Thüringische Landeszeitung (Erfurt)
Das Leben der Kunstfiguren
Liebe Leserinnen, liebe Leser!
Früher hat es nicht als Lob gegolten, wenn einem Bühnenkünstler nachgesagt wurde, er könne nur sich selber spielen. Manche sind zwar berühmt damit geworden, weil ihnen jemand Stücke quasi auf den Leib schrieb. Und oft wurden sie zu Serienhelden – und diese Figuren waren in gewisser Weise eindimensional.
Wenn nun aber jemand auf die Bühne tritt, um dort eine Kunstfigur darzustellen, ist das eigentlich Teil einer größeren Kunst. Nun leben wir in einer Zeit der Oberflächlichkeit, in der es offenbar einer ganzen Reihe von Kulturbetrachtenden schwer fällt, überhaupt anzuerkennen, dass es Bühnenkünstler gibt, die nicht nur als sie selbst auftreten wollen.

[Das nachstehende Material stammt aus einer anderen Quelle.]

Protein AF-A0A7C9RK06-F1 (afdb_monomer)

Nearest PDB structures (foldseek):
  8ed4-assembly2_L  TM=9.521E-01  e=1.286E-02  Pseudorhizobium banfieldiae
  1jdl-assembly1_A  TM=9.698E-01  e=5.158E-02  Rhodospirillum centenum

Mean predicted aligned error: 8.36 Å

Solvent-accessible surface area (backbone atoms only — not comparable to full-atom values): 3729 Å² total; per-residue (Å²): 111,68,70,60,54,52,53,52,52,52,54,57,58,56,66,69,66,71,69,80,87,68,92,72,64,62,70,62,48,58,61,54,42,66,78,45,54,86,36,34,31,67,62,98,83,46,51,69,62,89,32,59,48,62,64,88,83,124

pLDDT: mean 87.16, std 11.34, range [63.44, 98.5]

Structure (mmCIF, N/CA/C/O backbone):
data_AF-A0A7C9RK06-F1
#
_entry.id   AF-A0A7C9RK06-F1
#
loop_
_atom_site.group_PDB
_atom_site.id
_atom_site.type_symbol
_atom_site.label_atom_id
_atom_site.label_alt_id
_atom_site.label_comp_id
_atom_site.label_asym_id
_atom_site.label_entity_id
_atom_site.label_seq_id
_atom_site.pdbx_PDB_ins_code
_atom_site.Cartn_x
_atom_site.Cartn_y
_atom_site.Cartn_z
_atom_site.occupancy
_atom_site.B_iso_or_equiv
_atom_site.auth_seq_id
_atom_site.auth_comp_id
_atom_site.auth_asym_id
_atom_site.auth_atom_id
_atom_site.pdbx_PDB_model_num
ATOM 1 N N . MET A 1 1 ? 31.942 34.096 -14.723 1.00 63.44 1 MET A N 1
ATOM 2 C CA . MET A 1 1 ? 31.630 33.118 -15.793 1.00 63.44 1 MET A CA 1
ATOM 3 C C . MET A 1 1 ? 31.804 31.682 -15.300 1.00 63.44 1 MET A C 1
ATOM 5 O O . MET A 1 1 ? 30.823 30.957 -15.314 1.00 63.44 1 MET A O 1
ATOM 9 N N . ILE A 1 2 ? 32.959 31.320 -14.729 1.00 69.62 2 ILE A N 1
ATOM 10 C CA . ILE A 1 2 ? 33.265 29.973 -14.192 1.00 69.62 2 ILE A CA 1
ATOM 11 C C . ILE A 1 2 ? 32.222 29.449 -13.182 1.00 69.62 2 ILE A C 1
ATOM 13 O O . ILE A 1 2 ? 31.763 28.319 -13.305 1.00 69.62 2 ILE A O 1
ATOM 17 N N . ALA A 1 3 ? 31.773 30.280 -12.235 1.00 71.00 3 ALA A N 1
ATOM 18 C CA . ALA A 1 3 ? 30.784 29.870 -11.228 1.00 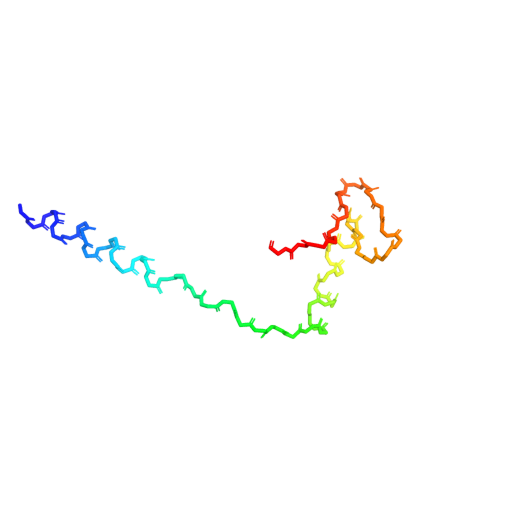71.00 3 ALA A CA 1
ATOM 19 C C . ALA A 1 3 ? 29.403 29.504 -11.818 1.00 71.00 3 ALA A C 1
ATOM 21 O O . ALA A 1 3 ? 28.726 28.617 -11.308 1.00 71.00 3 ALA A O 1
ATOM 22 N N . ARG A 1 4 ? 28.995 30.150 -12.922 1.00 72.00 4 ARG A N 1
ATOM 23 C CA . ARG A 1 4 ? 27.734 29.846 -13.627 1.00 72.00 4 ARG A CA 1
ATOM 24 C C . ARG A 1 4 ? 27.837 28.534 -14.404 1.00 72.00 4 ARG A C 1
ATOM 26 O O . ARG A 1 4 ? 26.892 27.754 -14.410 1.00 72.00 4 ARG A O 1
ATOM 33 N N . SER A 1 5 ? 28.997 28.281 -15.007 1.00 74.38 5 SER A N 1
ATOM 34 C CA . SER A 1 5 ? 29.296 27.033 -15.711 1.00 74.38 5 SER A CA 1
ATOM 35 C C . SER A 1 5 ? 29.356 25.833 -14.758 1.00 74.38 5 SER A C 1
ATOM 37 O O . SER A 1 5 ? 28.831 24.775 -15.091 1.00 74.38 5 SER A O 1
ATOM 39 N N . LEU A 1 6 ? 29.915 26.002 -13.551 1.00 79.19 6 LEU A N 1
ATOM 40 C CA . LEU A 1 6 ? 29.910 24.958 -12.516 1.00 79.19 6 LEU A CA 1
ATOM 41 C C . LEU A 1 6 ? 28.495 24.632 -12.019 1.00 79.19 6 LEU A C 1
ATOM 43 O O . LEU A 1 6 ? 28.149 23.462 -11.881 1.00 79.19 6 LEU A O 1
ATOM 47 N N . ALA A 1 7 ? 27.670 25.653 -11.774 1.00 80.50 7 ALA A N 1
ATOM 48 C CA . ALA A 1 7 ? 26.296 25.457 -11.317 1.00 80.50 7 ALA A CA 1
ATOM 49 C C . ALA A 1 7 ? 25.441 24.713 -12.359 1.00 80.50 7 ALA A C 1
ATOM 51 O O . ALA A 1 7 ? 24.680 23.814 -12.007 1.00 80.50 7 ALA A O 1
ATOM 52 N N . ALA A 1 8 ? 25.609 25.038 -13.645 1.00 81.06 8 ALA A N 1
ATOM 53 C CA . ALA A 1 8 ? 24.929 24.341 -14.735 1.00 81.06 8 ALA A CA 1
ATOM 54 C C . ALA A 1 8 ? 25.382 22.876 -14.866 1.00 81.06 8 ALA A C 1
ATOM 56 O O . ALA A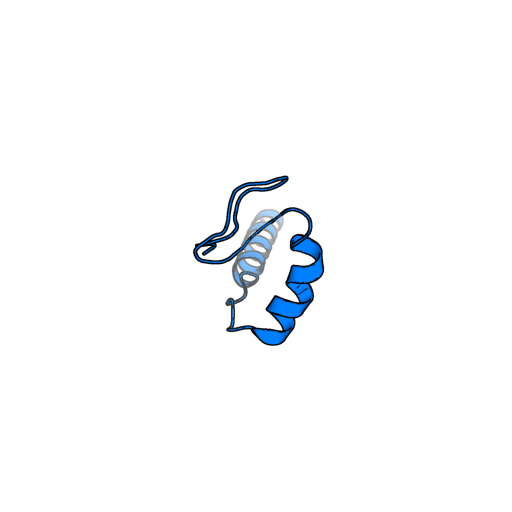 1 8 ? 24.546 21.993 -15.045 1.00 81.06 8 ALA A O 1
ATOM 57 N N . ALA A 1 9 ? 26.683 22.601 -14.722 1.00 82.31 9 ALA A N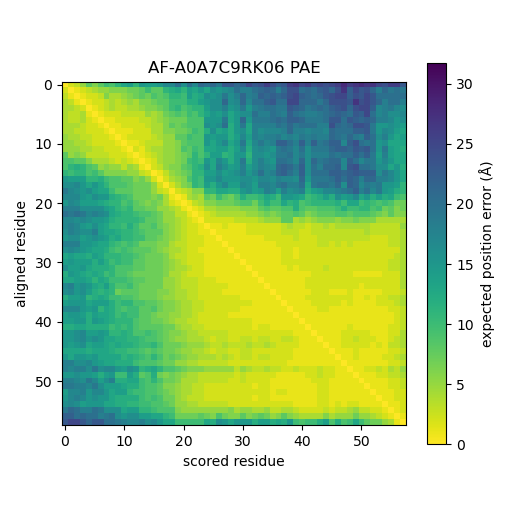 1
ATOM 58 C CA . ALA A 1 9 ? 27.214 21.238 -14.755 1.00 82.31 9 ALA A CA 1
ATOM 59 C C . ALA A 1 9 ? 26.697 20.380 -13.586 1.00 82.31 9 ALA A C 1
ATOM 61 O O . ALA A 1 9 ? 26.347 19.217 -13.780 1.00 82.31 9 ALA A O 1
ATOM 62 N N . LEU A 1 10 ? 26.590 20.959 -12.386 1.00 82.62 10 LEU A N 1
ATOM 63 C CA . LEU A 1 10 ? 26.071 20.263 -11.208 1.00 82.62 10 LEU A CA 1
ATOM 64 C C . LEU A 1 10 ? 24.571 19.952 -11.331 1.00 82.62 10 LEU A C 1
ATOM 66 O O . LEU A 1 10 ? 24.140 18.855 -10.983 1.00 82.62 10 LEU A O 1
ATOM 70 N N . ALA A 1 11 ? 23.785 20.884 -11.876 1.00 79.56 11 ALA A N 1
ATOM 71 C CA . ALA A 1 11 ? 22.363 20.667 -12.137 1.00 79.56 11 ALA A CA 1
ATOM 72 C C . ALA A 1 11 ? 22.127 19.549 -13.169 1.00 79.56 11 ALA A C 1
ATOM 74 O O . ALA A 1 11 ? 21.228 18.727 -12.999 1.00 79.56 11 ALA A O 1
ATOM 75 N N . LEU A 1 12 ? 22.962 19.478 -14.211 1.00 77.06 12 LEU A N 1
ATOM 76 C CA . LEU A 1 12 ? 22.868 18.438 -15.237 1.00 77.06 12 LEU A CA 1
ATOM 77 C C . LEU A 1 12 ? 23.270 17.054 -14.702 1.00 77.06 12 LEU A C 1
ATOM 79 O O . LEU A 1 12 ? 22.629 16.060 -15.029 1.00 77.06 12 LEU A O 1
ATOM 83 N N . ALA A 1 13 ? 24.286 16.992 -13.836 1.00 78.44 13 ALA A N 1
ATOM 84 C CA . ALA A 1 13 ? 24.686 15.757 -13.164 1.00 78.44 13 ALA A CA 1
ATOM 85 C C . ALA A 1 13 ? 23.601 15.236 -12.201 1.00 78.44 13 ALA A C 1
ATOM 87 O O . ALA A 1 13 ? 23.370 14.031 -12.125 1.00 78.44 13 ALA A O 1
ATOM 88 N N . ALA A 1 14 ? 22.896 16.133 -11.504 1.00 74.88 14 ALA A N 1
ATOM 89 C CA . ALA A 1 14 ? 21.805 15.764 -10.602 1.00 74.88 14 ALA A CA 1
ATOM 90 C C . ALA A 1 14 ? 20.580 15.189 -11.340 1.00 74.88 14 ALA A C 1
ATOM 92 O O . ALA A 1 14 ? 19.912 14.300 -10.817 1.00 74.88 14 ALA A O 1
ATOM 93 N N . ALA A 1 15 ? 20.307 15.636 -12.570 1.00 70.88 15 ALA A N 1
ATOM 94 C CA . ALA A 1 15 ? 19.192 15.129 -13.375 1.00 70.88 15 ALA A CA 1
ATOM 95 C C . ALA A 1 15 ? 19.367 13.657 -13.807 1.00 70.88 15 ALA A C 1
ATOM 97 O O . ALA A 1 15 ? 18.379 12.964 -14.033 1.00 70.88 15 ALA A O 1
ATOM 98 N N . GLY A 1 16 ? 20.607 13.158 -13.880 1.00 66.69 16 GLY A N 1
ATOM 99 C CA . GLY A 1 16 ? 20.906 11.754 -14.191 1.00 66.69 16 GLY A CA 1
ATOM 100 C C . GLY A 1 16 ? 20.755 10.788 -13.009 1.00 66.69 16 GLY A C 1
ATOM 101 O O . GLY A 1 16 ? 20.857 9.580 -13.199 1.00 66.69 16 GLY A O 1
ATOM 102 N N . PHE A 1 17 ? 20.520 11.296 -11.793 1.00 65.88 17 PHE A N 1
ATOM 103 C CA . PHE A 1 17 ? 20.407 10.485 -10.573 1.00 65.88 17 PHE A CA 1
ATOM 104 C C . PHE A 1 17 ? 18.999 9.928 -10.320 1.00 65.88 17 PHE A C 1
ATOM 106 O O . PHE A 1 17 ? 18.811 9.143 -9.389 1.00 65.88 17 PHE A O 1
ATOM 113 N N . ALA A 1 18 ? 18.011 10.307 -11.136 1.00 69.50 18 ALA A N 1
ATOM 114 C CA . ALA A 1 18 ? 16.696 9.679 -11.129 1.00 69.50 18 ALA A CA 1
ATOM 115 C C . ALA A 1 18 ? 16.814 8.271 -11.737 1.00 69.50 18 ALA A C 1
ATOM 117 O O . ALA A 1 18 ? 16.622 8.065 -12.934 1.00 69.50 18 ALA A O 1
ATOM 118 N N . GLY A 1 19 ? 17.217 7.305 -10.909 1.00 70.75 19 GLY A N 1
ATOM 119 C CA . GLY A 1 19 ? 17.310 5.905 -11.303 1.00 70.75 19 GLY A CA 1
ATOM 120 C C . GLY A 1 19 ? 15.953 5.368 -11.755 1.00 70.75 19 GLY A C 1
ATOM 121 O O . GLY A 1 19 ? 14.910 5.736 -11.212 1.00 70.75 19 GLY A O 1
ATOM 122 N N . THR A 1 20 ? 15.957 4.478 -12.745 1.00 75.62 20 THR A N 1
ATOM 123 C CA . THR A 1 20 ? 14.748 3.750 -13.125 1.00 75.62 20 THR A CA 1
ATOM 124 C C . THR A 1 20 ? 14.350 2.811 -11.986 1.00 75.62 20 THR A C 1
ATOM 126 O O . THR A 1 20 ? 15.161 2.020 -11.493 1.00 75.62 20 THR A O 1
ATOM 129 N N . ALA A 1 21 ? 13.093 2.894 -11.547 1.00 77.31 21 ALA A N 1
ATOM 130 C CA . ALA A 1 21 ? 12.533 1.888 -10.659 1.00 77.31 21 ALA A CA 1
ATOM 131 C C . ALA A 1 21 ? 12.417 0.582 -11.455 1.00 77.31 21 ALA A C 1
ATOM 133 O O . ALA A 1 21 ? 11.660 0.492 -12.420 1.00 77.31 21 ALA A O 1
ATOM 134 N N . ASN A 1 22 ? 13.223 -0.408 -11.087 1.00 83.19 22 ASN A N 1
ATOM 135 C CA . ASN A 1 22 ? 13.149 -1.744 -11.662 1.00 83.19 22 ASN A CA 1
ATOM 136 C C . ASN A 1 22 ? 12.199 -2.600 -10.821 1.00 83.19 22 ASN A C 1
ATOM 138 O O . ASN A 1 22 ? 11.991 -2.323 -9.637 1.00 83.19 22 ASN A O 1
ATOM 142 N N . ALA A 1 23 ? 11.649 -3.659 -11.416 1.00 85.81 23 ALA A N 1
ATOM 143 C CA . ALA A 1 23 ? 10.902 -4.649 -10.652 1.00 85.81 23 ALA A CA 1
A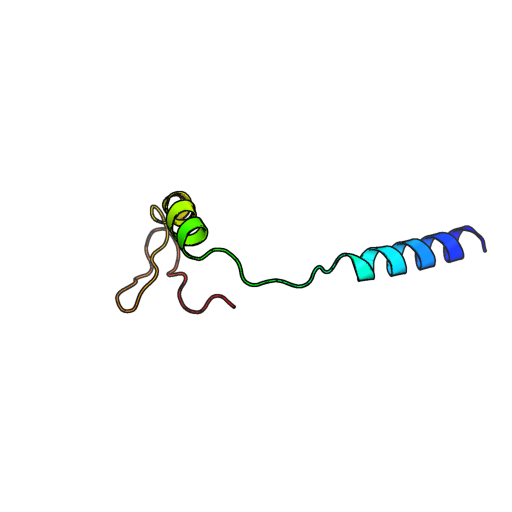TOM 144 C C . ALA A 1 23 ? 11.784 -5.205 -9.517 1.00 85.81 23 ALA A C 1
ATOM 146 O O . ALA A 1 23 ? 12.942 -5.570 -9.729 1.00 85.81 23 ALA A O 1
ATOM 147 N N . GLN A 1 24 ? 11.237 -5.223 -8.304 1.00 88.25 24 GLN A N 1
ATOM 148 C CA . GLN A 1 24 ? 11.902 -5.722 -7.101 1.00 88.25 24 GLN A CA 1
ATOM 149 C C . GLN A 1 24 ? 11.363 -7.107 -6.723 1.00 88.25 24 GLN A C 1
ATOM 151 O O . GLN A 1 24 ? 10.318 -7.541 -7.207 1.00 88.25 24 GLN A O 1
ATOM 156 N N . ASP A 1 25 ? 12.081 -7.795 -5.836 1.00 94.81 25 ASP A N 1
ATOM 157 C CA . ASP A 1 25 ? 11.666 -9.087 -5.292 1.00 94.81 25 ASP A CA 1
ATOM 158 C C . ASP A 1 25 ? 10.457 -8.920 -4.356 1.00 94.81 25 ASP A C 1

Jeder kennt Unterhalter – so will ich sie mal nennen –, die tatsächlich ihre eigene Person zum Mittelpunkt ihres komödiantischen Schaffens gemacht haben. Wenn es dann aber ins Kabarettistische gehen sollte, darf das Publikum eigentlich erwarten, dass sich der Darsteller nicht selbst zeigen will, sondern in Gestalt einer Kunstfigur auch etwas zu sagen hat. Etwas Unsägliches womöglich. Etwas, was er oder sie so selbst nicht sagen würden. Oder doch? Etwas, das einen Denkanstoß liefern könnte. Oder zumindest ein Erschrecken darüber, dass es Leute gibt, die etwas auch von dieser ganz anderen Seite betrachten.
Das alles macht eigentlich den Reiz aus, sich ein Bühnenprogramm abseits der Klassiker anzuschauen – sei es nun im zeitgenössischen Theater oder auf der Kabarettbühne. Womöglich ist ein Problem des Verwechselns von Darsteller und Dargestelltem der Versendung solcher Auftritte in unsozialen Schnipseln geschuldet, wo immer der Daumen der Masse rauf oder runter geht. Die Auseinandersetzung mit Provokation braucht Räume. Der Bildschirm aber ist meist zu flach und produziert hohe Wellen, kaum Tiefgang.